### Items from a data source

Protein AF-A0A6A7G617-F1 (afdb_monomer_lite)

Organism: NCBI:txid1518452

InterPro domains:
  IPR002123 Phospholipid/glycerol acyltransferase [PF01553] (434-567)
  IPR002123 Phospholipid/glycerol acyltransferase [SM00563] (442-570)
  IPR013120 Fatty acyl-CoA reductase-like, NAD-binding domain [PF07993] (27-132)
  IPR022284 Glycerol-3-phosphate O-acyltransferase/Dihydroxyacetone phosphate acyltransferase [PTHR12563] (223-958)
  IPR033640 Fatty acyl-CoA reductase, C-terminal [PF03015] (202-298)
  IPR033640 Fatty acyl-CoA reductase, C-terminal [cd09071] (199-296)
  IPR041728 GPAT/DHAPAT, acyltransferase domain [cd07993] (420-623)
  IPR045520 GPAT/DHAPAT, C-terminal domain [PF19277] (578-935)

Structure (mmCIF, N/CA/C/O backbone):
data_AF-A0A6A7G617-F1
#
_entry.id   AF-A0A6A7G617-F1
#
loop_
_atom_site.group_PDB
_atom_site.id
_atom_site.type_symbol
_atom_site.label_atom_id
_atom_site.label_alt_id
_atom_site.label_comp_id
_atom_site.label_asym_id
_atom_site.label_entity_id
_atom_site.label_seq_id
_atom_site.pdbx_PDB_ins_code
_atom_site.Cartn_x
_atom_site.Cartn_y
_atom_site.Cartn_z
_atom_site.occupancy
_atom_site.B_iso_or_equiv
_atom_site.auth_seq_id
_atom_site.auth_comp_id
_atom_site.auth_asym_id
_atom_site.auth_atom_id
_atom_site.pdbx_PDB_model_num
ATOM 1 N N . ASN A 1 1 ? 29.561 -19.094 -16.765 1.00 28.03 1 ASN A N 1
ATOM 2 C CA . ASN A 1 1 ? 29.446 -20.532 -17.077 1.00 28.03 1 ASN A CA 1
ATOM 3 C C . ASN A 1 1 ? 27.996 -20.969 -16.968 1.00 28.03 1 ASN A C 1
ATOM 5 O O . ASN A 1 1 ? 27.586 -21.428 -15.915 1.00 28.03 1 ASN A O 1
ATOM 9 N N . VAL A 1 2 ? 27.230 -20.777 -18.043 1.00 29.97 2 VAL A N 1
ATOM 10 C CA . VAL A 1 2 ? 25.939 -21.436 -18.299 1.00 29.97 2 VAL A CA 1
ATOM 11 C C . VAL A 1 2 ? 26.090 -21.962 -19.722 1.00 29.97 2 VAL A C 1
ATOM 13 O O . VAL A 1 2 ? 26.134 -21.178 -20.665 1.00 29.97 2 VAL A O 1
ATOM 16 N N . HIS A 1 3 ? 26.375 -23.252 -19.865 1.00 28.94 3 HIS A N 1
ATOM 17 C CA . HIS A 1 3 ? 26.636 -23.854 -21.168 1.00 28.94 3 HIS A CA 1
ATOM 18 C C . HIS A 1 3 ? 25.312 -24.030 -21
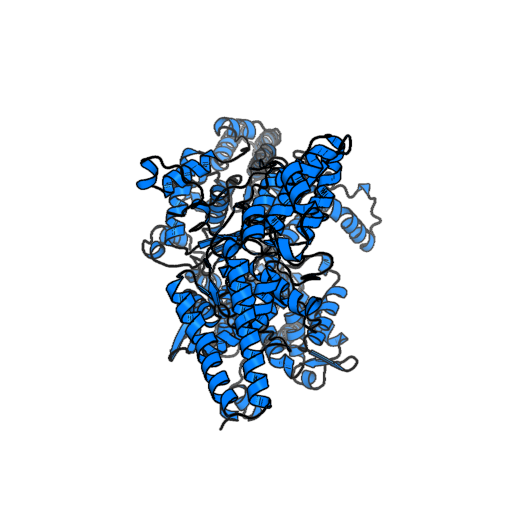.933 1.00 28.94 3 HIS A C 1
ATOM 20 O O . HIS A 1 3 ? 24.466 -24.814 -21.517 1.00 28.94 3 HIS A O 1
ATOM 26 N N . MET A 1 4 ? 25.214 -23.275 -23.036 1.00 38.28 4 MET A N 1
ATOM 27 C CA . MET A 1 4 ? 24.324 -23.378 -24.208 1.00 38.28 4 MET A CA 1
ATOM 28 C C . MET A 1 4 ? 22.805 -23.247 -23.984 1.00 38.28 4 MET A C 1
ATOM 30 O O . MET A 1 4 ? 22.077 -24.231 -23.997 1.00 38.28 4 MET A O 1
ATOM 34 N N . ALA A 1 5 ? 22.336 -21.997 -23.873 1.00 47.97 5 ALA A N 1
ATOM 35 C CA . ALA A 1 5 ? 20.972 -21.594 -24.228 1.00 47.97 5 ALA A CA 1
ATOM 36 C C . ALA A 1 5 ? 20.949 -21.233 -25.724 1.00 47.97 5 ALA A C 1
ATOM 38 O O . ALA A 1 5 ? 21.681 -20.333 -26.142 1.00 47.97 5 ALA A O 1
ATOM 39 N N . GLY A 1 6 ? 20.162 -21.944 -26.531 1.00 65.44 6 GLY A N 1
ATOM 40 C CA . GLY A 1 6 ? 19.867 -21.529 -27.903 1.00 65.44 6 GLY A CA 1
ATOM 41 C C . GLY A 1 6 ? 18.695 -20.551 -27.890 1.00 65.44 6 GLY A C 1
ATOM 42 O O . GLY A 1 6 ? 17.639 -20.890 -27.356 1.00 65.44 6 GLY A O 1
ATOM 43 N N . LEU A 1 7 ? 18.889 -19.347 -28.430 1.00 74.81 7 LEU A N 1
ATOM 44 C CA . LEU A 1 7 ? 17.791 -18.439 -28.756 1.00 74.81 7 LEU A CA 1
ATOM 45 C C . LEU A 1 7 ? 17.129 -18.944 -30.043 1.00 74.81 7 LEU A C 1
ATOM 47 O O . LEU A 1 7 ? 17.815 -19.141 -31.045 1.00 74.81 7 LEU A O 1
ATOM 51 N N . LEU A 1 8 ? 15.823 -19.183 -29.995 1.00 83.69 8 LEU A N 1
ATOM 52 C CA . LEU A 1 8 ? 15.007 -19.600 -31.128 1.00 83.69 8 LEU A CA 1
ATOM 53 C C . LEU A 1 8 ? 14.231 -18.388 -31.640 1.00 83.69 8 LEU A C 1
ATOM 55 O O . LEU A 1 8 ? 13.388 -17.851 -30.930 1.00 83.69 8 LEU A O 1
ATOM 59 N N . HIS A 1 9 ? 14.538 -17.958 -32.856 1.00 85.94 9 HIS A N 1
ATOM 60 C CA . HIS A 1 9 ? 13.901 -16.847 -33.547 1.00 85.94 9 HIS A CA 1
ATOM 61 C C . HIS A 1 9 ? 12.574 -17.251 -34.208 1.00 85.94 9 HIS A C 1
ATOM 63 O O . HIS A 1 9 ? 12.295 -18.427 -34.469 1.00 85.94 9 HIS A O 1
ATOM 69 N N . GLU A 1 10 ? 11.751 -16.249 -34.510 1.00 90.31 10 GLU A N 1
ATOM 70 C CA . GLU A 1 10 ? 10.480 -16.390 -35.229 1.00 90.31 10 GLU A CA 1
ATOM 71 C C . GLU A 1 10 ? 10.707 -16.566 -36.740 1.00 90.31 10 GLU A C 1
ATOM 73 O O . GLU A 1 10 ? 10.277 -15.762 -37.565 1.00 90.31 10 GLU A O 1
ATOM 78 N N . GLU A 1 11 ? 11.406 -17.643 -37.100 1.00 89.38 11 GLU A N 1
ATOM 79 C CA . GLU A 1 11 ? 11.740 -18.015 -38.475 1.00 89.38 11 GLU A CA 1
ATOM 80 C C . GLU A 1 11 ? 11.430 -19.495 -38.770 1.00 89.38 11 GLU A C 1
ATOM 82 O O . GLU A 1 11 ? 11.190 -20.311 -37.866 1.00 89.38 11 GLU A O 1
ATOM 87 N N . ILE A 1 12 ? 11.393 -19.830 -40.064 1.00 89.19 12 ILE A N 1
ATOM 88 C CA . ILE A 1 12 ? 11.341 -21.216 -40.537 1.00 89.19 12 ILE A CA 1
ATOM 89 C C . ILE A 1 12 ? 12.767 -21.757 -40.556 1.00 89.19 12 ILE A C 1
ATOM 91 O O . ILE A 1 12 ? 13.620 -21.257 -41.288 1.00 89.19 12 ILE A O 1
ATOM 95 N N . TYR A 1 13 ? 13.012 -22.802 -39.774 1.00 87.94 13 TYR A N 1
ATOM 96 C CA . TYR A 1 13 ? 14.319 -23.447 -39.718 1.00 87.94 13 TYR A CA 1
ATOM 97 C C . TYR A 1 13 ? 14.511 -24.399 -40.898 1.00 87.94 13 TYR A C 1
ATOM 99 O O . TYR A 1 13 ? 13.625 -25.222 -41.130 1.00 87.94 13 TYR A O 1
ATOM 107 N N . PRO A 1 14 ? 15.637 -24.336 -41.631 1.00 86.38 14 PRO A N 1
ATOM 108 C CA . PRO A 1 14 ? 15.873 -25.212 -42.774 1.00 86.38 14 PRO A CA 1
ATOM 109 C C . PRO A 1 14 ? 15.912 -26.683 -42.346 1.00 86.38 14 PRO A C 1
ATOM 111 O O . PRO A 1 14 ? 16.496 -27.022 -41.316 1.00 86.38 14 PRO A O 1
ATOM 114 N N . LEU A 1 15 ? 15.306 -27.555 -43.156 1.00 86.38 15 LEU A N 1
ATOM 115 C CA . LEU A 1 15 ? 15.407 -29.003 -42.973 1.00 86.38 15 LEU A CA 1
ATOM 116 C C . LEU A 1 15 ? 16.800 -29.477 -43.407 1.00 86.38 15 LEU A C 1
ATOM 118 O O . LEU A 1 15 ? 17.354 -29.000 -44.396 1.00 86.38 15 LEU A O 1
ATOM 122 N N . ASN A 1 16 ? 17.362 -30.437 -42.676 1.00 83.38 16 ASN A N 1
ATOM 123 C CA . ASN A 1 16 ? 18.614 -31.115 -43.033 1.00 83.38 16 ASN A CA 1
ATOM 124 C C . ASN A 1 16 ? 18.387 -32.359 -43.916 1.00 83.38 16 ASN A C 1
ATOM 126 O O . ASN A 1 16 ? 19.311 -33.144 -44.126 1.00 83.38 16 ASN A O 1
ATOM 130 N N . PHE A 1 17 ? 17.168 -32.538 -44.425 1.00 85.31 17 PHE A N 1
ATOM 131 C CA . PHE A 1 17 ? 16.744 -33.635 -45.290 1.00 85.31 17 PHE A CA 1
ATOM 132 C C . PHE A 1 17 ? 15.777 -33.136 -46.366 1.00 85.31 17 PHE A C 1
ATOM 134 O O . PHE A 1 17 ? 15.172 -32.072 -46.225 1.00 85.31 17 PHE A O 1
ATOM 141 N N . ASP A 1 18 ? 15.616 -33.936 -47.419 1.00 87.38 18 ASP A N 1
ATOM 142 C CA . ASP A 1 18 ? 14.609 -33.714 -48.453 1.00 87.38 18 ASP A CA 1
ATOM 143 C C . ASP A 1 18 ? 13.220 -34.148 -47.954 1.00 87.38 18 ASP A C 1
ATOM 145 O O . ASP A 1 18 ? 13.027 -35.265 -47.457 1.00 87.38 18 ASP A O 1
ATOM 149 N N . LEU A 1 19 ? 12.262 -33.226 -48.031 1.00 86.56 19 LEU A N 1
ATOM 150 C CA . LEU A 1 19 ? 10.920 -33.402 -47.493 1.00 86.56 19 LEU A CA 1
ATOM 151 C C . LEU A 1 19 ? 10.115 -34.460 -48.265 1.00 86.56 19 LEU A C 1
ATOM 153 O O . LEU A 1 19 ? 9.442 -35.294 -47.645 1.00 86.56 19 LEU A O 1
ATOM 157 N N . ASP A 1 20 ? 10.202 -34.457 -49.594 1.00 87.25 20 ASP A N 1
ATOM 158 C CA . ASP A 1 20 ? 9.460 -35.376 -50.458 1.00 87.25 20 ASP A CA 1
ATOM 159 C C . ASP A 1 20 ? 9.963 -36.811 -50.292 1.00 87.25 20 ASP A C 1
ATOM 161 O O . ASP A 1 20 ? 9.159 -37.749 -50.196 1.00 87.25 20 ASP A O 1
ATOM 165 N N . ASP A 1 21 ? 11.279 -36.986 -50.160 1.00 88.25 21 ASP A N 1
ATOM 166 C CA . ASP A 1 21 ? 11.900 -38.285 -49.904 1.00 88.25 21 ASP A CA 1
ATOM 167 C C . ASP A 1 21 ? 11.450 -38.879 -48.566 1.00 88.25 21 ASP A C 1
ATOM 169 O O . ASP A 1 21 ? 11.077 -40.058 -48.490 1.00 88.25 21 ASP A O 1
ATOM 173 N N . VAL A 1 22 ? 11.436 -38.070 -47.502 1.00 87.31 22 VAL A N 1
ATOM 174 C CA . VAL A 1 22 ? 10.978 -38.506 -46.175 1.00 87.31 22 VAL A CA 1
ATOM 175 C C . VAL A 1 22 ? 9.497 -38.881 -46.210 1.00 87.31 22 VAL A C 1
ATOM 177 O O . VAL A 1 22 ? 9.124 -39.947 -45.710 1.00 87.31 22 VAL A O 1
ATOM 180 N N . ILE A 1 23 ? 8.645 -38.069 -46.843 1.00 86.38 23 ILE A N 1
ATOM 181 C CA . ILE A 1 23 ? 7.213 -38.370 -46.983 1.00 86.38 23 ILE A CA 1
ATOM 182 C C . ILE A 1 23 ? 7.006 -39.660 -47.788 1.00 86.38 23 ILE A C 1
ATOM 184 O O . ILE A 1 23 ? 6.203 -40.514 -47.395 1.00 86.38 23 ILE A O 1
ATOM 188 N N . ALA A 1 24 ? 7.727 -39.837 -48.898 1.00 88.38 24 ALA A N 1
ATOM 189 C CA . ALA A 1 24 ? 7.652 -41.042 -49.718 1.00 88.38 24 ALA A CA 1
ATOM 190 C C . ALA A 1 24 ? 8.116 -42.286 -48.947 1.00 88.38 24 ALA A C 1
ATOM 192 O O . ALA A 1 24 ? 7.482 -43.340 -49.045 1.00 88.38 24 ALA A O 1
ATOM 193 N N . LYS A 1 25 ? 9.182 -42.162 -48.147 1.00 86.44 25 LYS A N 1
ATOM 194 C CA . LYS A 1 25 ? 9.706 -43.224 -47.278 1.00 86.44 25 LYS A CA 1
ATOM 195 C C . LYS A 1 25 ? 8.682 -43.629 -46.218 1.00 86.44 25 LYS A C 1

### TASK INSTRUCTIONS
Among the records, find the lines that contain "acyltransferase" and copy each of them.

### RESULT OF THIS EXERCISE
  IPR002123 Phospholipid/glycerol acyltransferase [PF01553] (434-567)
  IPR002123 Phospholipid/glycerol acyltransferase [SM00563] (442-570)
  IPR022284 Glycerol-3-phosphate O-acyltransferase/Dihydroxyacetone phosphate acyltransferase [PTHR12563] (223-958)
  IPR041728 GPAT/DHAPAT, acyltransferase domain [cd07993] (420-623)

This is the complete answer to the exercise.